Is it just greed? Is that what is behind the lawsuit over e-reserves and copyright infringement that publishers continue to pursue against Georgia State University?
Yesterday Publishers Weekly published a short item reporting that the Copyright Clearance Center, which is helping to bankroll the GSU lawsuit, paid out a record amount of royalty monies to rights holders in the 2013 fiscal year. Royalties paid by the CCC have increased by more than $35 million in the past three years alone. So why the lawsuit? This news calls into question the motivations of Oxford University Press, Cambridge University Press and Sage Publishing, who continue to pursue a feckless and wholly unnecessary attack on higher education.
Usually one hears two different explanations for this lawsuit. One is that publishers just want clarity about fair use. The other is that permissions income is vital for the survival of academic publishing.
To start with the first claim, it seems to have gone out the window once the plaintiff publishers decided to appeal the decision by Judge Evans in the District Court. In that decision, Judge Evans laid out very specific rules about fair use as it applies to e-reserves in a non-profit educational institution. If clarity was what was being sought, the Judge’s 350 page decision provided it. In fact, my own objection to that ruling is that it went too far in removing the flexibility of fair use, at least for the situation that was before the court. On the other hand, the publishers did not like it because it was not rigid enough; they did not simply want clarity, they wanted fair use rendered toothless. And since the Judge did not do that, but merely provided the kind of guidance the publisher claimed to be seeking, they chose to appeal her decision.
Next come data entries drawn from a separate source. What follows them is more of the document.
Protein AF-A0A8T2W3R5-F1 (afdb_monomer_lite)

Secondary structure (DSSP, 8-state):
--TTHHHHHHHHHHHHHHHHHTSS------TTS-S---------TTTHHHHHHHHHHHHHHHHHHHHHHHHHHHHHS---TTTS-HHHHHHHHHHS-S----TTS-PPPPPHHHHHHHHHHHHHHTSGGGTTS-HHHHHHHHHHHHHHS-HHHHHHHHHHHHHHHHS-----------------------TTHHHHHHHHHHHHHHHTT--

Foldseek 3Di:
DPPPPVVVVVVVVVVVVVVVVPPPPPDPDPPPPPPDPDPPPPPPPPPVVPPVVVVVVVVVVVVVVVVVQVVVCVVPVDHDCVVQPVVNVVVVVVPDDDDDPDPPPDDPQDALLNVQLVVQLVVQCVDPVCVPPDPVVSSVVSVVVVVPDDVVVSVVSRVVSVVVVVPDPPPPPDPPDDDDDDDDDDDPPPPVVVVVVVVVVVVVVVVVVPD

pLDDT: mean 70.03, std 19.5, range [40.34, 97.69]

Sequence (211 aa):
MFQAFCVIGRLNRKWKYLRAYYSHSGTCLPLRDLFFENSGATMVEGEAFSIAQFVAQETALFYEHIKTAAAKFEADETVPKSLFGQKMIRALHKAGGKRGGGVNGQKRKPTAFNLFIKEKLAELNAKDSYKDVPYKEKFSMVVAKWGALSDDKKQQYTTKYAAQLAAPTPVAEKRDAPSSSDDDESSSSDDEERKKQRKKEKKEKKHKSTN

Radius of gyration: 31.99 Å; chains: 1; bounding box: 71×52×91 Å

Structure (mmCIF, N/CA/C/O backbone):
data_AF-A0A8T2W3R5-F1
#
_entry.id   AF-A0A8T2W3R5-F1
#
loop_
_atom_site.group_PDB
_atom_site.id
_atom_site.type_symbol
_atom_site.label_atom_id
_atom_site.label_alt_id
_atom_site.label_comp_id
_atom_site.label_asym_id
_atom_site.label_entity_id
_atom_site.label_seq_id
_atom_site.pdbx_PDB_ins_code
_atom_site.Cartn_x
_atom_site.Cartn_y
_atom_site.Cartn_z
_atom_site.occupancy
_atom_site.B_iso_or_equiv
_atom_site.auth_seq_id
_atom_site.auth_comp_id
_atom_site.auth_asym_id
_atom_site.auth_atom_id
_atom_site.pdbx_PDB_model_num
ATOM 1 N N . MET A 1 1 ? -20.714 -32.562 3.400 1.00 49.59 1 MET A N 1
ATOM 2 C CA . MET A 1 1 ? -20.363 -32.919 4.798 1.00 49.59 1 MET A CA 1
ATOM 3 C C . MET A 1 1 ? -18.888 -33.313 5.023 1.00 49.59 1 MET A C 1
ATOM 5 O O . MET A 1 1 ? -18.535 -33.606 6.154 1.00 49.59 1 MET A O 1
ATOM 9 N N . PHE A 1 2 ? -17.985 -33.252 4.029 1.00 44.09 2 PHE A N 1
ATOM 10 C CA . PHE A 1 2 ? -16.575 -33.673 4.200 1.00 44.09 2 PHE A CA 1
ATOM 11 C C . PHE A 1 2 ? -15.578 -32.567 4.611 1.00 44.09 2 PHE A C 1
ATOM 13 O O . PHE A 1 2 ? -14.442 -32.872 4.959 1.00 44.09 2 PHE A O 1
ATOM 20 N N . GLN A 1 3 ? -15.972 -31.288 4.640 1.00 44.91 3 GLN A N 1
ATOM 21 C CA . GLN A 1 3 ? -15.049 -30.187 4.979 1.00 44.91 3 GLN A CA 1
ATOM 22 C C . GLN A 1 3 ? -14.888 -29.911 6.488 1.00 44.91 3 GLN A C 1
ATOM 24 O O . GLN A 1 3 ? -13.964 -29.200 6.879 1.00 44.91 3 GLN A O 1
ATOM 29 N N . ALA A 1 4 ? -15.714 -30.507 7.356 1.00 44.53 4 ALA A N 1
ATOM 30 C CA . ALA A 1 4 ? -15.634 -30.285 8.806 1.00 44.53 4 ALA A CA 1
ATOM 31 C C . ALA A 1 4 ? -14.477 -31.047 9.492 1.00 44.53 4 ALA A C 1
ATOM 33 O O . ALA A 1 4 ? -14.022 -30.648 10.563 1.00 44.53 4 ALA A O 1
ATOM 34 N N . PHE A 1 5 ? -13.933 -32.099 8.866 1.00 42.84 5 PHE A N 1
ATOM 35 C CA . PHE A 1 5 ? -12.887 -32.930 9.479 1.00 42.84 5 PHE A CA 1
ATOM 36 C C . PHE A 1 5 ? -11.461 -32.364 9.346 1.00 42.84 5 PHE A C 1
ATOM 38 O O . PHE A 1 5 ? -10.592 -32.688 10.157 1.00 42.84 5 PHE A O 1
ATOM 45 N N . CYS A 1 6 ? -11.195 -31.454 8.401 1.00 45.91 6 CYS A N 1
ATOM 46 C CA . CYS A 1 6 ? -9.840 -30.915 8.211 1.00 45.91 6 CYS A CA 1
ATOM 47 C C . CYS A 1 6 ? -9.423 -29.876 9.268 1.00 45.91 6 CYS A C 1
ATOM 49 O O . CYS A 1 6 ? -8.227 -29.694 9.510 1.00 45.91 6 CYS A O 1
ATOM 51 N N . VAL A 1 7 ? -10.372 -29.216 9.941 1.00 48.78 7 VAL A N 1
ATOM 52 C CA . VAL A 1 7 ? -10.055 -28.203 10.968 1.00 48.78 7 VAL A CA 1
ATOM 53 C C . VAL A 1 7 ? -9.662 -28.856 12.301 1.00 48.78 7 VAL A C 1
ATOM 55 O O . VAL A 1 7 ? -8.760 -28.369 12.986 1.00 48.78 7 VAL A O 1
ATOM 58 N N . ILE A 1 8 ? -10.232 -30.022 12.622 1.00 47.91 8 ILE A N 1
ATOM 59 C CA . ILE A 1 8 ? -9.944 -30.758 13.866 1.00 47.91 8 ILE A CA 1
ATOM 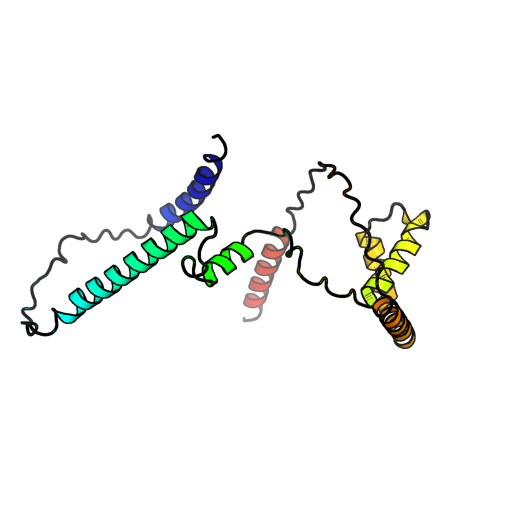60 C C . ILE A 1 8 ? -8.511 -31.336 13.855 1.00 47.91 8 ILE A C 1
ATOM 62 O O . ILE A 1 8 ? -7.834 -31.371 14.885 1.00 47.91 8 ILE A O 1
ATOM 66 N N . GLY A 1 9 ? -7.968 -31.676 12.680 1.00 46.72 9 GLY A N 1
ATOM 67 C CA . GLY A 1 9 ? -6.602 -32.203 12.543 1.00 46.72 9 GLY A CA 1
ATOM 68 C C . GLY A 1 9 ? -5.473 -31.202 12.850 1.00 46.72 9 GLY A C 1
ATOM 69 O O . GLY A 1 9 ? -4.397 -31.607 13.298 1.00 46.72 9 GLY A O 1
ATOM 70 N N . ARG A 1 10 ? -5.683 -29.888 12.657 1.00 47.81 10 ARG A N 1
ATOM 71 C CA . ARG A 1 10 ? -4.641 -28.863 12.910 1.00 47.81 10 ARG A CA 1
ATOM 72 C C . ARG A 1 10 ? -4.539 -28.431 14.374 1.00 47.81 10 ARG A C 1
ATOM 74 O O . ARG A 1 10 ? -3.464 -28.002 14.793 1.00 47.81 10 ARG A O 1
ATOM 81 N N . LEU A 1 11 ? -5.597 -28.598 15.166 1.00 48.28 11 LEU A N 1
ATOM 82 C CA . LEU A 1 11 ? -5.560 -28.339 16.611 1.00 48.28 11 LEU A CA 1
ATOM 83 C C . LEU A 1 11 ? -4.772 -29.419 17.374 1.00 48.28 11 LEU A C 1
ATOM 85 O O . LEU A 1 11 ? -4.132 -29.115 18.378 1.00 48.28 11 LEU A O 1
ATOM 89 N N . ASN A 1 12 ? -4.696 -30.641 16.842 1.00 48.94 12 ASN A N 1
ATOM 90 C CA . ASN A 1 12 ? -4.062 -31.773 17.526 1.00 48.94 12 ASN A CA 1
ATOM 91 C C . ASN A 1 12 ? -2.514 -31.724 17.555 1.00 48.94 12 ASN A C 1
ATOM 93 O O . ASN A 1 12 ? -1.881 -32.356 18.399 1.00 48.94 12 ASN A O 1
ATOM 97 N N . ARG A 1 13 ? -1.858 -30.931 16.688 1.00 53.38 13 ARG A N 1
ATOM 98 C CA . ARG A 1 13 ? -0.380 -30.804 16.707 1.00 53.38 13 ARG A CA 1
ATOM 99 C C . ARG A 1 13 ? 0.148 -29.817 17.749 1.00 53.38 13 ARG A C 1
ATOM 101 O O . ARG A 1 13 ? 1.277 -29.979 18.202 1.00 53.38 13 ARG A O 1
ATOM 108 N N . LYS A 1 14 ? -0.648 -28.826 18.171 1.00 50.28 14 LYS A N 1
ATOM 109 C CA . LYS A 1 14 ? -0.220 -27.859 19.202 1.00 50.28 14 LYS A CA 1
ATOM 110 C C . LYS A 1 14 ? -0.304 -28.419 20.625 1.00 50.28 14 LYS A C 1
ATOM 112 O O . LYS A 1 14 ? 0.460 -27.991 21.482 1.00 50.28 14 LYS A O 1
ATOM 117 N N . TRP A 1 15 ? -1.147 -29.422 20.862 1.00 49.88 15 TRP A N 1
ATOM 118 C CA . TRP A 1 15 ? -1.281 -30.052 22.180 1.00 49.88 15 TRP A CA 1
ATOM 119 C C . TRP A 1 15 ? -0.120 -30.993 22.535 1.00 49.88 15 TRP A C 1
ATOM 121 O O . TRP A 1 15 ? 0.194 -31.152 23.714 1.00 49.88 15 TRP A O 1
ATOM 131 N N . LYS A 1 16 ? 0.597 -31.552 21.546 1.00 55.19 16 LYS A N 1
ATOM 132 C CA . LYS A 1 16 ? 1.780 -32.393 21.814 1.00 55.19 16 LYS A CA 1
ATOM 133 C C . LYS A 1 16 ? 2.946 -31.621 22.447 1.00 55.19 16 LYS A C 1
ATOM 135 O O . LYS A 1 16 ? 3.672 -32.200 23.245 1.00 55.19 16 LYS A O 1
ATOM 140 N N . TYR A 1 17 ? 3.091 -30.323 22.167 1.00 53.25 17 TYR A N 1
ATOM 141 C CA . TYR A 1 17 ? 4.157 -29.508 22.768 1.00 53.25 17 TYR A CA 1
ATOM 142 C C . TYR A 1 17 ? 3.825 -29.006 24.179 1.00 53.25 17 TYR A C 1
ATOM 144 O O . TYR A 1 17 ? 4.726 -28.873 25.000 1.00 53.25 17 TYR A O 1
ATOM 152 N N . LEU A 1 18 ? 2.545 -28.794 24.498 1.00 53.31 18 LEU A N 1
ATOM 153 C CA . LEU A 1 18 ? 2.128 -28.401 25.850 1.00 53.31 18 LEU A CA 1
ATOM 154 C C . LEU A 1 18 ? 2.200 -29.562 26.854 1.00 53.31 18 LEU A C 1
ATOM 156 O O . LEU A 1 18 ? 2.465 -29.329 28.029 1.00 53.31 18 LEU A O 1
ATOM 160 N N . ARG A 1 19 ? 2.064 -30.817 26.400 1.00 50.38 19 ARG A N 1
ATOM 161 C CA . ARG A 1 19 ? 2.205 -31.993 27.278 1.00 50.38 19 ARG A CA 1
ATOM 162 C C . ARG A 1 19 ? 3.656 -32.278 27.689 1.00 50.38 19 ARG A C 1
ATOM 164 O O . ARG A 1 19 ? 3.877 -32.830 28.759 1.00 50.38 19 ARG A O 1
ATOM 171 N N . ALA A 1 20 ? 4.638 -31.866 26.885 1.00 54.19 20 ALA A N 1
ATOM 172 C CA . ALA A 1 20 ? 6.054 -32.040 27.216 1.00 54.19 20 ALA A CA 1
ATOM 173 C C . ALA A 1 20 ? 6.543 -31.048 28.290 1.00 54.19 20 ALA A C 1
ATOM 175 O O . ALA A 1 20 ? 7.455 -31.369 29.045 1.00 54.19 20 ALA A O 1
ATOM 176 N N . TYR A 1 21 ? 5.913 -29.874 28.409 1.00 51.78 21 TYR A N 1
ATOM 177 C CA . TYR A 1 21 ? 6.313 -28.863 29.395 1.00 51.78 21 TYR A CA 1
ATOM 178 C C . TYR A 1 21 ? 5.821 -29.154 30.821 1.00 51.78 21 TYR A C 1
ATOM 180 O O . TYR A 1 21 ? 6.394 -28.643 31.775 1.00 51.78 21 TYR A O 1
ATOM 188 N N . TYR A 1 22 ? 4.800 -30.002 30.979 1.00 50.59 22 TYR A N 1
ATOM 189 C CA . TYR A 1 22 ? 4.229 -30.345 32.288 1.00 50.59 22 TYR A CA 1
ATOM 190 C C . TYR A 1 22 ? 4.799 -31.627 32.913 1.00 50.59 22 TYR A C 1
ATOM 192 O O . TYR A 1 22 ? 4.423 -31.986 34.023 1.00 50.59 22 TYR A O 1
ATOM 200 N N . SER A 1 23 ? 5.714 -32.323 32.228 1.00 49.59 23 SER A N 1
ATOM 201 C CA . SER A 1 23 ? 6.261 -33.606 32.694 1.00 49.59 23 SER A CA 1
ATOM 202 C C . SER A 1 23 ? 7.632 -33.492 33.378 1.00 49.59 23 SER A C 1
ATOM 204 O O . SER A 1 23 ? 8.249 -34.522 33.640 1.00 49.59 23 SER A O 1
ATOM 206 N N . HIS A 1 24 ? 8.154 -32.284 33.630 1.00 49.88 24 HIS A N 1
ATOM 207 C CA . HIS A 1 24 ? 9.495 -32.092 34.216 1.00 49.88 24 HIS A CA 1
ATOM 208 C C . HIS A 1 24 ? 9.544 -31.266 35.511 1.00 49.88 24 HIS A C 1
ATOM 210 O O . HIS A 1 24 ? 10.619 -31.111 36.082 1.00 49.88 24 HIS A O 1
ATOM 216 N N . SER A 1 25 ? 8.412 -30.801 36.042 1.00 49.50 25 SER A N 1
ATOM 217 C CA . SER A 1 25 ? 8.339 -30.252 37.403 1.00 49.50 25 SER A CA 1
ATOM 218 C C . SER A 1 25 ? 7.675 -31.276 38.325 1.00 49.50 25 SER A C 1
ATOM 220 O O . SER A 1 25 ? 6.468 -31.238 38.558 1.00 49.50 25 SER A O 1
ATOM 222 N N . GLY A 1 26 ? 8.468 -32.247 38.781 1.00 52.19 26 GLY A N 1
ATOM 223 C CA . GLY A 1 26 ? 8.071 -33.325 39.688 1.00 52.19 26 GLY A CA 1
ATOM 224 C C . GLY A 1 26 ? 7.796 -32.863 41.119 1.00 52.19 26 GLY A C 1
ATOM 225 O O . GLY A 1 26 ? 8.458 -33.312 42.046 1.00 52.19 26 GLY A O 1
ATOM 226 N N . THR A 1 27 ? 6.796 -32.008 41.314 1.00 51.97 27 THR A N 1
ATOM 227 C CA . THR A 1 27 ? 6.221 -31.717 42.632 1.00 51.97 27 THR A CA 1
ATOM 228 C C . THR A 1 27 ? 4.711 -31.923 42.575 1.00 51.97 27 THR A C 1
ATOM 230 O O . THR A 1 27 ? 3.918 -30.991 42.485 1.00 51.97 27 THR A O 1
ATOM 233 N N . CYS A 1 28 ? 4.304 -33.194 42.623 1.00 49.50 28 CYS A N 1
ATOM 234 C CA . CYS A 1 28 ? 2.958 -33.565 43.050 1.00 49.50 28 CYS A CA 1
ATOM 235 C C . CYS A 1 28 ? 2.840 -33.255 44.547 1.00 49.50 28 CYS A C 1
ATOM 237 O O . CYS A 1 28 ? 3.117 -34.110 45.383 1.00 49.50 28 CYS A O 1
ATOM 239 N N . LEU A 1 29 ? 2.471 -32.020 44.885 1.00 49.66 29 LEU A N 1
ATOM 240 C CA . LEU A 1 29 ? 1.954 -31.725 46.215 1.00 49.66 29 LEU A CA 1
ATOM 241 C C . LEU A 1 29 ? 0.509 -32.247 46.278 1.00 49.66 29 LEU A C 1
ATOM 243 O O . LEU A 1 29 ? -0.271 -31.961 45.363 1.00 49.66 29 LEU A O 1
ATOM 247 N N . PRO A 1 30 ? 0.144 -33.042 47.299 1.00 54.09 30 PRO A N 1
ATOM 248 C CA . PRO A 1 30 ? -1.201 -33.577 47.437 1.00 54.09 30 PRO A CA 1
ATOM 249 C C . PRO A 1 30 ? -2.196 -32.425 47.609 1.00 54.09 30 PRO A C 1
ATOM 251 O O . PRO A 1 30 ? -2.206 -31.715 48.610 1.00 54.09 30 PRO A O 1
ATOM 254 N N . LEU A 1 31 ? -3.049 -32.249 46.603 1.00 54.94 31 LEU A N 1
ATOM 255 C CA . LEU A 1 31 ? -4.091 -31.226 46.524 1.00 54.94 31 LEU A CA 1
ATOM 256 C C . LEU A 1 31 ? -5.307 -31.590 47.405 1.00 54.94 31 LEU A C 1
ATOM 258 O O . LEU A 1 31 ? -6.444 -31.546 46.937 1.00 54.94 31 LEU A O 1
ATOM 262 N N . ARG A 1 32 ? -5.073 -32.056 48.640 1.00 54.19 32 ARG A N 1
ATOM 263 C CA . ARG A 1 32 ? -6.140 -32.601 49.497 1.00 54.19 32 ARG A CA 1
ATOM 264 C C . ARG A 1 32 ? -6.312 -31.957 50.873 1.00 54.19 32 ARG A C 1
ATOM 266 O O . ARG A 1 32 ? -7.394 -32.115 51.413 1.00 54.19 32 ARG A O 1
ATOM 273 N N . ASP A 1 33 ? -5.368 -31.140 51.344 1.00 49.50 33 ASP A N 1
ATOM 274 C CA . ASP A 1 33 ? -5.437 -30.559 52.702 1.00 49.50 33 ASP A CA 1
ATOM 275 C C . ASP A 1 33 ? -5.428 -29.021 52.754 1.00 49.50 33 ASP A C 1
ATOM 277 O O . ASP A 1 33 ? -5.169 -28.427 53.792 1.00 49.50 33 ASP A O 1
ATOM 281 N N . LEU A 1 34 ? -5.771 -28.339 51.656 1.00 53.94 34 LEU A N 1
ATOM 282 C CA . LEU A 1 34 ? -6.076 -26.894 51.691 1.00 53.94 34 LEU A CA 1
ATOM 283 C C . LEU A 1 34 ? -7.585 -26.617 51.743 1.00 53.94 34 LEU A C 1
ATOM 285 O O . LEU A 1 34 ? -8.047 -25.535 51.380 1.00 53.94 34 LEU A O 1
ATOM 289 N N . PHE A 1 35 ? -8.361 -27.595 52.217 1.00 50.00 35 PHE A N 1
ATOM 290 C CA . PHE A 1 35 ? -9.713 -27.353 52.697 1.00 50.00 35 PHE A CA 1
ATOM 291 C C . PHE A 1 35 ? -9.638 -26.824 54.133 1.00 50.00 35 PHE A C 1
ATOM 293 O O . PHE A 1 35 ? -9.678 -27.566 55.104 1.00 50.00 35 PHE A O 1
ATOM 300 N N . PHE A 1 36 ? -9.579 -25.498 54.218 1.00 49.53 36 PHE A N 1
ATOM 301 C CA . PHE A 1 36 ? -10.473 -24.757 55.100 1.00 49.53 36 PHE A CA 1
ATOM 302 C C . PHE A 1 36 ? -10.364 -25.073 56.605 1.00 49.53 36 PHE A C 1
ATOM 304 O O . PHE A 1 36 ? -11.360 -25.354 57.268 1.00 49.53 36 PHE A O 1
ATOM 311 N N . GLU A 1 37 ? -9.183 -24.877 57.194 1.00 50.94 37 GLU A N 1
ATOM 312 C CA . GLU A 1 37 ? -9.115 -24.440 58.596 1.00 50.94 37 GLU A CA 1
ATOM 313 C C . GLU A 1 37 ? -9.560 -22.974 58.686 1.00 50.94 37 GLU A C 1
ATOM 315 O O . GLU A 1 37 ? -8.781 -22.027 58.684 1.00 50.94 37 GLU A O 1
ATOM 320 N N . ASN A 1 38 ? -10.880 -22.814 58.616 1.00 50.41 38 ASN A N 1
ATOM 321 C CA . ASN A 1 38 ? -11.713 -22.107 59.579 1.00 50.41 38 ASN A CA 1
ATOM 322 C C . ASN A 1 38 ? -10.991 -21.098 60.501 1.00 50.41 38 ASN A C 1
ATOM 324 O O . ASN A 1 38 ? -11.005 -21.218 61.726 1.00 50.41 38 ASN A O 1
ATOM 328 N N . SER A 1 39 ? -10.410 -20.042 59.931 1.00 54.38 39 SER A N 1
ATOM 329 C CA . SER A 1 39 ? -10.221 -18.803 60.674 1.00 54.38 39 SER A CA 1
ATOM 330 C C . SER A 1 39 ? -11.607 -18.193 60.863 1.00 54.38 39 SER A C 1
ATOM 332 O O . SER A 1 39 ? -12.173 -17.648 59.914 1.00 54.38 39 SER A O 1
ATOM 334 N N . GLY A 1 40 ? -12.159 -18.347 62.068 1.00 48.91 40 GLY A N 1
ATOM 335 C CA . GLY A 1 40 ? -13.441 -17.805 62.518 1.00 48.91 40 GLY A CA 1
ATOM 336 C C . GLY A 1 40 ? -13.485 -16.277 62.526 1.00 48.91 40 GLY A C 1
ATOM 337 O O . GLY A 1 40 ? -13.681 -15.654 63.564 1.00 48.91 40 GLY A O 1
ATOM 338 N N . ALA A 1 41 ? -13.315 -15.666 61.358 1.00 49.81 41 ALA A N 1
ATOM 339 C CA . ALA A 1 41 ? -13.764 -14.320 61.100 1.00 49.81 41 ALA A CA 1
ATOM 340 C C . ALA A 1 41 ? -15.272 -14.416 60.877 1.00 49.81 41 ALA A C 1
ATOM 342 O O . ALA A 1 41 ? -15.732 -14.797 59.801 1.00 49.81 41 ALA A O 1
ATOM 343 N N . THR A 1 42 ? -16.040 -14.100 61.916 1.00 57.38 42 THR A N 1
ATOM 344 C CA . THR A 1 42 ? -17.441 -13.705 61.785 1.00 57.38 42 THR A CA 1
ATOM 345 C C . THR A 1 42 ? -17.478 -12.477 60.878 1.00 57.38 42 THR A C 1
ATOM 347 O O . THR A 1 42 ? -17.413 -11.339 61.344 1.00 57.38 42 THR A O 1
ATOM 350 N N . MET A 1 43 ? -17.468 -12.707 59.563 1.00 51.19 43 MET A N 1
ATOM 351 C CA . MET A 1 43 ? -17.753 -11.678 58.580 1.00 51.19 43 MET A CA 1
ATOM 352 C C . MET A 1 43 ? -19.164 -11.201 58.877 1.00 51.19 43 MET A C 1
ATOM 354 O O . MET A 1 43 ? -20.111 -11.983 58.865 1.00 51.19 43 MET A O 1
ATOM 358 N N . VAL A 1 44 ? -19.254 -9.921 59.215 1.00 58.41 44 VAL A N 1
ATOM 359 C CA . VAL A 1 44 ? -20.490 -9.183 59.435 1.00 58.41 44 VAL A CA 1
ATOM 360 C C . VAL A 1 44 ? -21.463 -9.547 58.310 1.00 58.41 44 VAL A C 1
ATOM 362 O O . VAL A 1 44 ? -21.180 -9.292 57.139 1.00 58.41 44 VAL A O 1
ATOM 365 N N . GLU A 1 45 ? -22.597 -10.160 58.660 1.00 58.97 45 GLU A N 1
ATOM 366 C CA . GLU A 1 45 ? -23.601 -10.731 57.739 1.00 58.97 45 GLU A CA 1
ATOM 367 C C . GLU A 1 45 ? -24.241 -9.705 56.772 1.00 58.97 45 GLU A C 1
ATOM 369 O O . GLU A 1 45 ? -25.126 -10.045 55.992 1.00 58.97 45 GLU A O 1
ATOM 374 N N . GLY A 1 46 ? -23.780 -8.451 56.771 1.00 58.41 46 GLY A N 1
ATOM 375 C CA . GLY A 1 46 ? -24.250 -7.380 55.895 1.00 58.41 46 GLY A CA 1
ATOM 376 C C . GLY A 1 46 ? -23.492 -7.209 54.571 1.00 58.41 46 GLY A C 1
ATOM 377 O O . GLY A 1 46 ? -24.063 -6.646 53.643 1.00 58.41 46 GLY A O 1
ATOM 378 N N . GLU A 1 47 ? -22.245 -7.682 54.428 1.00 57.88 47 GLU A N 1
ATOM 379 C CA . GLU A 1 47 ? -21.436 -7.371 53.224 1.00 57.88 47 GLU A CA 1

The second claim for why this lawsuit was needed does not fare any better. In her trial court decision, the Judge held that revenue from permissions was not a significant part of the value of most of the academic books at issue, and the publishers complained loudly about that holding, saying that “publishers cannot sustain the creation of works of scholarship” without increasing revenue from licensing. First of all, academic publishers do not “create” works of scholarship, nor do they pay those who do create them, most of the time. So it is hard to see why that ever-increasing income stream is really so necessary. But now we learn that that revenue stream is growing, at a very nice rate, thank you very much. The picture painted by CCC’s announcement, as reported by Publishers Weekly, is of a system that is working quite well for publishers. If the revenue from licensing must go up for academic publishing to survive, as publishers claim, well, it is.
So how much is enough? I have always believed that behind this lawsuit is a belief that copyright exists so that rights holders, who most often are intermediaries and not the original creators, can extract every conceivable penny from every use of every copyrighted work. From that perspective, fair use is a gigantic mistake and these revenue figures from the CCC are irrelevant. But that is not the purpose of copyright law. The copyright monopoly exists to give an incentive to authors and creators to continue writing and creating. Since very little of the $188.7 million that the CCC distributed to rights holders in FY 13 actually goes to creators, it is deadweight loss, in economic terms, as far as the incentive purpose of copyright is concerned. And it raises the question of how much income is enough; how much inefficiency in the system is required before these publishers will be satisfied?
I am looking forward to the oral arguments for this appeal on Nov. 19, and I hope the judges on the appellate panel are well-enough informed and savvy enough to ask that question of the lawyers for Oxford, Cambridge and Sage. The Eleventh Circuit should demand, just as Judge Evans did, to see the books for these companies (including the CCC) and to make an independent and common sense decision, guided by public policy and sound economics, about what a sensible profit really is. Because it is very clear that the plaintiffs will never admit that they have squeezed enough money out of higher education in the United States.